[[ SUPPLIED RECORDS, beginning ]]

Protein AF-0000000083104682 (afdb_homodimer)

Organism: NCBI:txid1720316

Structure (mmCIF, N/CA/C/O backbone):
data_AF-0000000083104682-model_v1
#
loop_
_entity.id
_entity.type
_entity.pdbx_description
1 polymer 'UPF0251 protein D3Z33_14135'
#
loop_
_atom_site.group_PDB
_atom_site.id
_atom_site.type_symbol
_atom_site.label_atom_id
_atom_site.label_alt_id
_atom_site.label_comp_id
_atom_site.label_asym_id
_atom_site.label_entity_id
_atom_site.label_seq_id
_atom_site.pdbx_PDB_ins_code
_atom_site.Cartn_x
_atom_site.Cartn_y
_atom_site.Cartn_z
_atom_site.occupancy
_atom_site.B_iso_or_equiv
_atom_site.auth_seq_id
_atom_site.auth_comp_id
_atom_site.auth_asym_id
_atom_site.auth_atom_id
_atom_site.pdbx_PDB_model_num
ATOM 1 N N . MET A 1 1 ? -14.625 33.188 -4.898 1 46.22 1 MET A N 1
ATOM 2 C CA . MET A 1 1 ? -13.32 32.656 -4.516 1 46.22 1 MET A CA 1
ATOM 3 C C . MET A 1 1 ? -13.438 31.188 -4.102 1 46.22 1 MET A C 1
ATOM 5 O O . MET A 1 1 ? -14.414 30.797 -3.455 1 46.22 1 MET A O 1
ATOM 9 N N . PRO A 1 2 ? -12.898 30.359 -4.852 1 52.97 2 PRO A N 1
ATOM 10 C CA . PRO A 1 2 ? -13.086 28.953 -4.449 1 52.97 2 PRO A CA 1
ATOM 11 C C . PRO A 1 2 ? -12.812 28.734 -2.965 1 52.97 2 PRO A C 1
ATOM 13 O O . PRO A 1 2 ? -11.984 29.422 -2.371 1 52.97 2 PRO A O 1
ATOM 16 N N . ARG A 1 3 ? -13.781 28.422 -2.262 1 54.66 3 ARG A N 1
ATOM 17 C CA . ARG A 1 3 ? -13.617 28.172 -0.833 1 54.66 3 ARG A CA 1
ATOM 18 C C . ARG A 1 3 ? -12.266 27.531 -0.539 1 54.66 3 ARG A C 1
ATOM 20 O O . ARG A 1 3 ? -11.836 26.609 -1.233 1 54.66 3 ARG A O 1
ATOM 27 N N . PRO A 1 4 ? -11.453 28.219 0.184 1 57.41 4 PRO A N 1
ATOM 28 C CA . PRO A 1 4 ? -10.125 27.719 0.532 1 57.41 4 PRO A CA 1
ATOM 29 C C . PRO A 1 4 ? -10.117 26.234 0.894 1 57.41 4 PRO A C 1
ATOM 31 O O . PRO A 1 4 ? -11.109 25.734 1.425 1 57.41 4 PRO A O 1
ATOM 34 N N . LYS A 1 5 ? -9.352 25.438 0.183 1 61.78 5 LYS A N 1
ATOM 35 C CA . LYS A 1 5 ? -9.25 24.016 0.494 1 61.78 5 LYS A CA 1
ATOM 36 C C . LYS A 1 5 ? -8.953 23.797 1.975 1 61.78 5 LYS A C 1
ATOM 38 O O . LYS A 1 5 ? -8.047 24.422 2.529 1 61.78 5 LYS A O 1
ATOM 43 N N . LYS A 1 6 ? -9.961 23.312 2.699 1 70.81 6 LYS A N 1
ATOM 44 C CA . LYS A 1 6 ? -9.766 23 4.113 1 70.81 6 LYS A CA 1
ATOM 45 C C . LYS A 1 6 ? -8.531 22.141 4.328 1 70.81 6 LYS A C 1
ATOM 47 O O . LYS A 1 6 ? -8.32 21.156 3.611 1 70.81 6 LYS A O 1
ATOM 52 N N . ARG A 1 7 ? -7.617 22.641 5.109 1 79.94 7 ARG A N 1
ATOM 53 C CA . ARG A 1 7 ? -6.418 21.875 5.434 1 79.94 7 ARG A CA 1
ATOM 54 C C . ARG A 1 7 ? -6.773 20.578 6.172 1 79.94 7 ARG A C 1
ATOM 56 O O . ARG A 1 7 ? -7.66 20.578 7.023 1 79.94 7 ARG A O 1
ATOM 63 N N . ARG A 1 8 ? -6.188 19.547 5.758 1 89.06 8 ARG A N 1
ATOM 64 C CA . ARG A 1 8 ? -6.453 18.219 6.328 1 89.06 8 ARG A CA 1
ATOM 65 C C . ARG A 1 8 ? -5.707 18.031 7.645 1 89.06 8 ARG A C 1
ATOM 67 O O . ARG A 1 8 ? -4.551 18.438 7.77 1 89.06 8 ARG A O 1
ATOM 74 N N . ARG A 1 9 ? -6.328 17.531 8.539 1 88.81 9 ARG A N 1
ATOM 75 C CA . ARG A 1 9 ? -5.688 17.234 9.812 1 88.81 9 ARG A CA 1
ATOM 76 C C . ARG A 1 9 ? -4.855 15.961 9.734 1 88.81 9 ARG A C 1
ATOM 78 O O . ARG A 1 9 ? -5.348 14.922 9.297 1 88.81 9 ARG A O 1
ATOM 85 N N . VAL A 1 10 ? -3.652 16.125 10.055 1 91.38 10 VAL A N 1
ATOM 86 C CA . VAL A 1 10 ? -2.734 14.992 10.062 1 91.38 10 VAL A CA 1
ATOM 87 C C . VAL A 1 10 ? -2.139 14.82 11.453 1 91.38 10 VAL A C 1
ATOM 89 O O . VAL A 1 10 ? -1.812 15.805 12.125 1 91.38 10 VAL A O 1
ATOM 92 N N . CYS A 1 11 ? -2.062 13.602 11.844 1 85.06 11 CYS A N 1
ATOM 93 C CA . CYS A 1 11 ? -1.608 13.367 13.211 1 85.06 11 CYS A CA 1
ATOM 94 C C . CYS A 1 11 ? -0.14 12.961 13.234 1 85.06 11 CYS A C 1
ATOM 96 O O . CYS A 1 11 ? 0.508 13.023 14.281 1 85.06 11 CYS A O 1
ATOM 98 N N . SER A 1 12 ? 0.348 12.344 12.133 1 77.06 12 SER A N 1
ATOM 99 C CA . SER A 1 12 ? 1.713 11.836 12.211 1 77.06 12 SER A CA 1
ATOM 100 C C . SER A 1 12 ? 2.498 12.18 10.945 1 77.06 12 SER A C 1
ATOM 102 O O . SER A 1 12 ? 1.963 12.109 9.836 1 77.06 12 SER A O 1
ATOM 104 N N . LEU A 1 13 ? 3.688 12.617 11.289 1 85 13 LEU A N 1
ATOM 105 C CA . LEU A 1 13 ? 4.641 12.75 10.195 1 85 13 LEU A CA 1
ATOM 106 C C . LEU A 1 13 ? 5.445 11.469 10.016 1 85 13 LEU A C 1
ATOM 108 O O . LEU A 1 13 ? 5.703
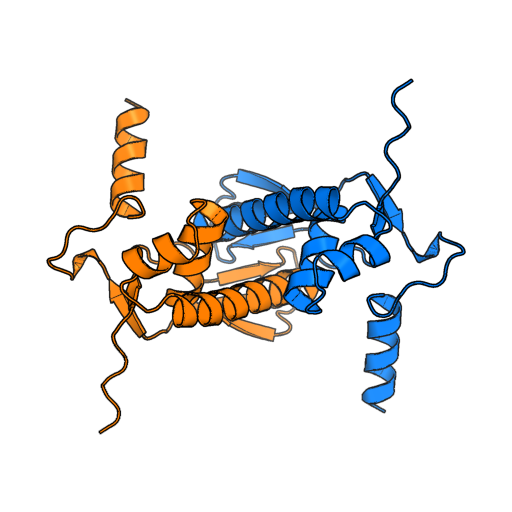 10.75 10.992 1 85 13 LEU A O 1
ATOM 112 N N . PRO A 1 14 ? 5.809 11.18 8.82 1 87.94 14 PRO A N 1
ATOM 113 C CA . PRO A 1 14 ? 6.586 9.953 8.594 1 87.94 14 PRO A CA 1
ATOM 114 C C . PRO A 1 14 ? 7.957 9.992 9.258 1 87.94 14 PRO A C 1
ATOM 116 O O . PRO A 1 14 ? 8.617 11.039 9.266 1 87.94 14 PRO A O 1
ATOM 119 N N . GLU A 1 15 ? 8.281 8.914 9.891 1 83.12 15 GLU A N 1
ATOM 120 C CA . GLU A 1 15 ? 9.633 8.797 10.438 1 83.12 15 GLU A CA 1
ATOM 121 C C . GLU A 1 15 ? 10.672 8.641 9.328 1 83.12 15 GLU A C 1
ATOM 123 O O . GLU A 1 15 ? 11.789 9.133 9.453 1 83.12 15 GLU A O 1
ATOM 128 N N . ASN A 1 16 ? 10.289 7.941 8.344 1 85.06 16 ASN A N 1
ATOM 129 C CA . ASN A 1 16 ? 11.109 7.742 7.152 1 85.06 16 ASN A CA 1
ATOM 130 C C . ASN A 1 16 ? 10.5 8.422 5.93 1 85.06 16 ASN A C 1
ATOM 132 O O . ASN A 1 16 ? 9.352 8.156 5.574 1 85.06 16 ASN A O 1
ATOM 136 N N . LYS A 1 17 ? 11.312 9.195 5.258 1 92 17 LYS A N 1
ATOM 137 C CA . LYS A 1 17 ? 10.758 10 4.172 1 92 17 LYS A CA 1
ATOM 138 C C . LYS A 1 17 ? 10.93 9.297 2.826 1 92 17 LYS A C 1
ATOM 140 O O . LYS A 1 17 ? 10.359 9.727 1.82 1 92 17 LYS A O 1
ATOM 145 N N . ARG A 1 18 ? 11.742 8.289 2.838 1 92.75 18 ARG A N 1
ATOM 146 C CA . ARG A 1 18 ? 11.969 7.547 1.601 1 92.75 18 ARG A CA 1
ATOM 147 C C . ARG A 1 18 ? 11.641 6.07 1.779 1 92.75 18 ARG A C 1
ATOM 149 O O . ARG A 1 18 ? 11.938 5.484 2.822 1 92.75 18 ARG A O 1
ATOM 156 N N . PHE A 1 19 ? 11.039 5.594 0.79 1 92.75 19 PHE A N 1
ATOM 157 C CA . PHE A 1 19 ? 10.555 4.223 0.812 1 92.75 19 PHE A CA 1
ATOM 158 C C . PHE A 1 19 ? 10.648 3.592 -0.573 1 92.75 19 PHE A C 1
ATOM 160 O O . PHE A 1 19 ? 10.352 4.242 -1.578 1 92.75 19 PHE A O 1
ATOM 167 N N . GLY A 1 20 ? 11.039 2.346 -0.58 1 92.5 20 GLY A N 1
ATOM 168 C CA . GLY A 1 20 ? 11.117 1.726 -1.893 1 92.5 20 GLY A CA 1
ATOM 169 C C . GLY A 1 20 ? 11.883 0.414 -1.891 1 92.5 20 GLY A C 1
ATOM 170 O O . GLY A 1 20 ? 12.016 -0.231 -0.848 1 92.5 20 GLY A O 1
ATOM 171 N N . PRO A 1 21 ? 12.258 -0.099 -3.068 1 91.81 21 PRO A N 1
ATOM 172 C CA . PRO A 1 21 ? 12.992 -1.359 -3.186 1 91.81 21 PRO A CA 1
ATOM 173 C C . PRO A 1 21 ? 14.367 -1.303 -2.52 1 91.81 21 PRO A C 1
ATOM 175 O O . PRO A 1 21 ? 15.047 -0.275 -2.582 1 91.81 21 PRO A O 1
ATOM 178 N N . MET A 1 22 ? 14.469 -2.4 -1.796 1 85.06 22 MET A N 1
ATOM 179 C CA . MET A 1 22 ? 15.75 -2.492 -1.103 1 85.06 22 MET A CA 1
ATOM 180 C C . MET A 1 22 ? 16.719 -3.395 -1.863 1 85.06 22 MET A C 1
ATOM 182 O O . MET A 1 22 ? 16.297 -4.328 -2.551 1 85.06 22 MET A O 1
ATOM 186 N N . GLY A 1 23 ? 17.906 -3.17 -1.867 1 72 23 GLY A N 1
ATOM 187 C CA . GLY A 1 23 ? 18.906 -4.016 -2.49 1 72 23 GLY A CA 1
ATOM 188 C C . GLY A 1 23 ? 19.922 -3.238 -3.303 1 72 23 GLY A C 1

[[ SUPPLIED RECORDS, end ]]

WHAT YOU ARE ASKED TO DO
Look above for the line holding "ATOM 35 C CA" and the line holding "ATOM 74 N N", then output exactly those two lines and every line between them, nothing more.

WRITTEN RESPONSE
ATOM 35 C CA . LYS A 1 5 ? -9.25 24.016 0.494 1 61.78 5 LYS A CA 1
ATOM 36 C C . LYS A 1 5 ? -8.953 23.797 1.975 1 61.78 5 LYS A C 1
ATOM 38 O O . LYS A 1 5 ? -8.047 24.422 2.529 1 61.78 5 LYS A O 1
ATOM 43 N N . LYS A 1 6 ? -9.961 23.312 2.699 1 70.81 6 LYS A N 1
ATOM 44 C CA . LYS A 1 6 ? -9.766 23 4.113 1 70.81 6 LYS A CA 1
ATOM 45 C C . LYS A 1 6 ? -8.531 22.141 4.328 1 70.81 6 LYS A C 1
ATOM 47 O O . LYS A 1 6 ? -8.32 21.156 3.611 1 70.81 6 LYS A O 1
ATOM 52 N N . ARG A 1 7 ? -7.617 22.641 5.109 1 79.94 7 ARG A N 1
ATOM 53 C CA . ARG A 1 7 ? -6.418 21.875 5.434 1 79.94 7 ARG A CA 1
ATOM 54 C C . ARG A 1 7 ? -6.773 20.578 6.172 1 79.94 7 ARG A C 1
ATOM 56 O O . ARG A 1 7 ? -7.66 20.578 7.023 1 79.94 7 ARG A O 1
ATOM 63 N N . ARG A 1 8 ? -6.188 19.547 5.758 1 89.06 8 ARG A N 1
ATOM 64 C CA . ARG A 1 8 ? -6.453 18.219 6.328 1 89.06 8 ARG A CA 1
ATOM 65 C C . ARG A 1 8 ? -5.707 18.031 7.645 1 89.06 8 ARG A C 1
ATOM 67 O O . ARG A 1 8 ? -4.551 18.438 7.77 1 89.06 8 ARG A O 1
ATOM 74 N N . ARG A 1 9 ? -6.328 17.531 8.539 1 88.81 9 ARG A N 1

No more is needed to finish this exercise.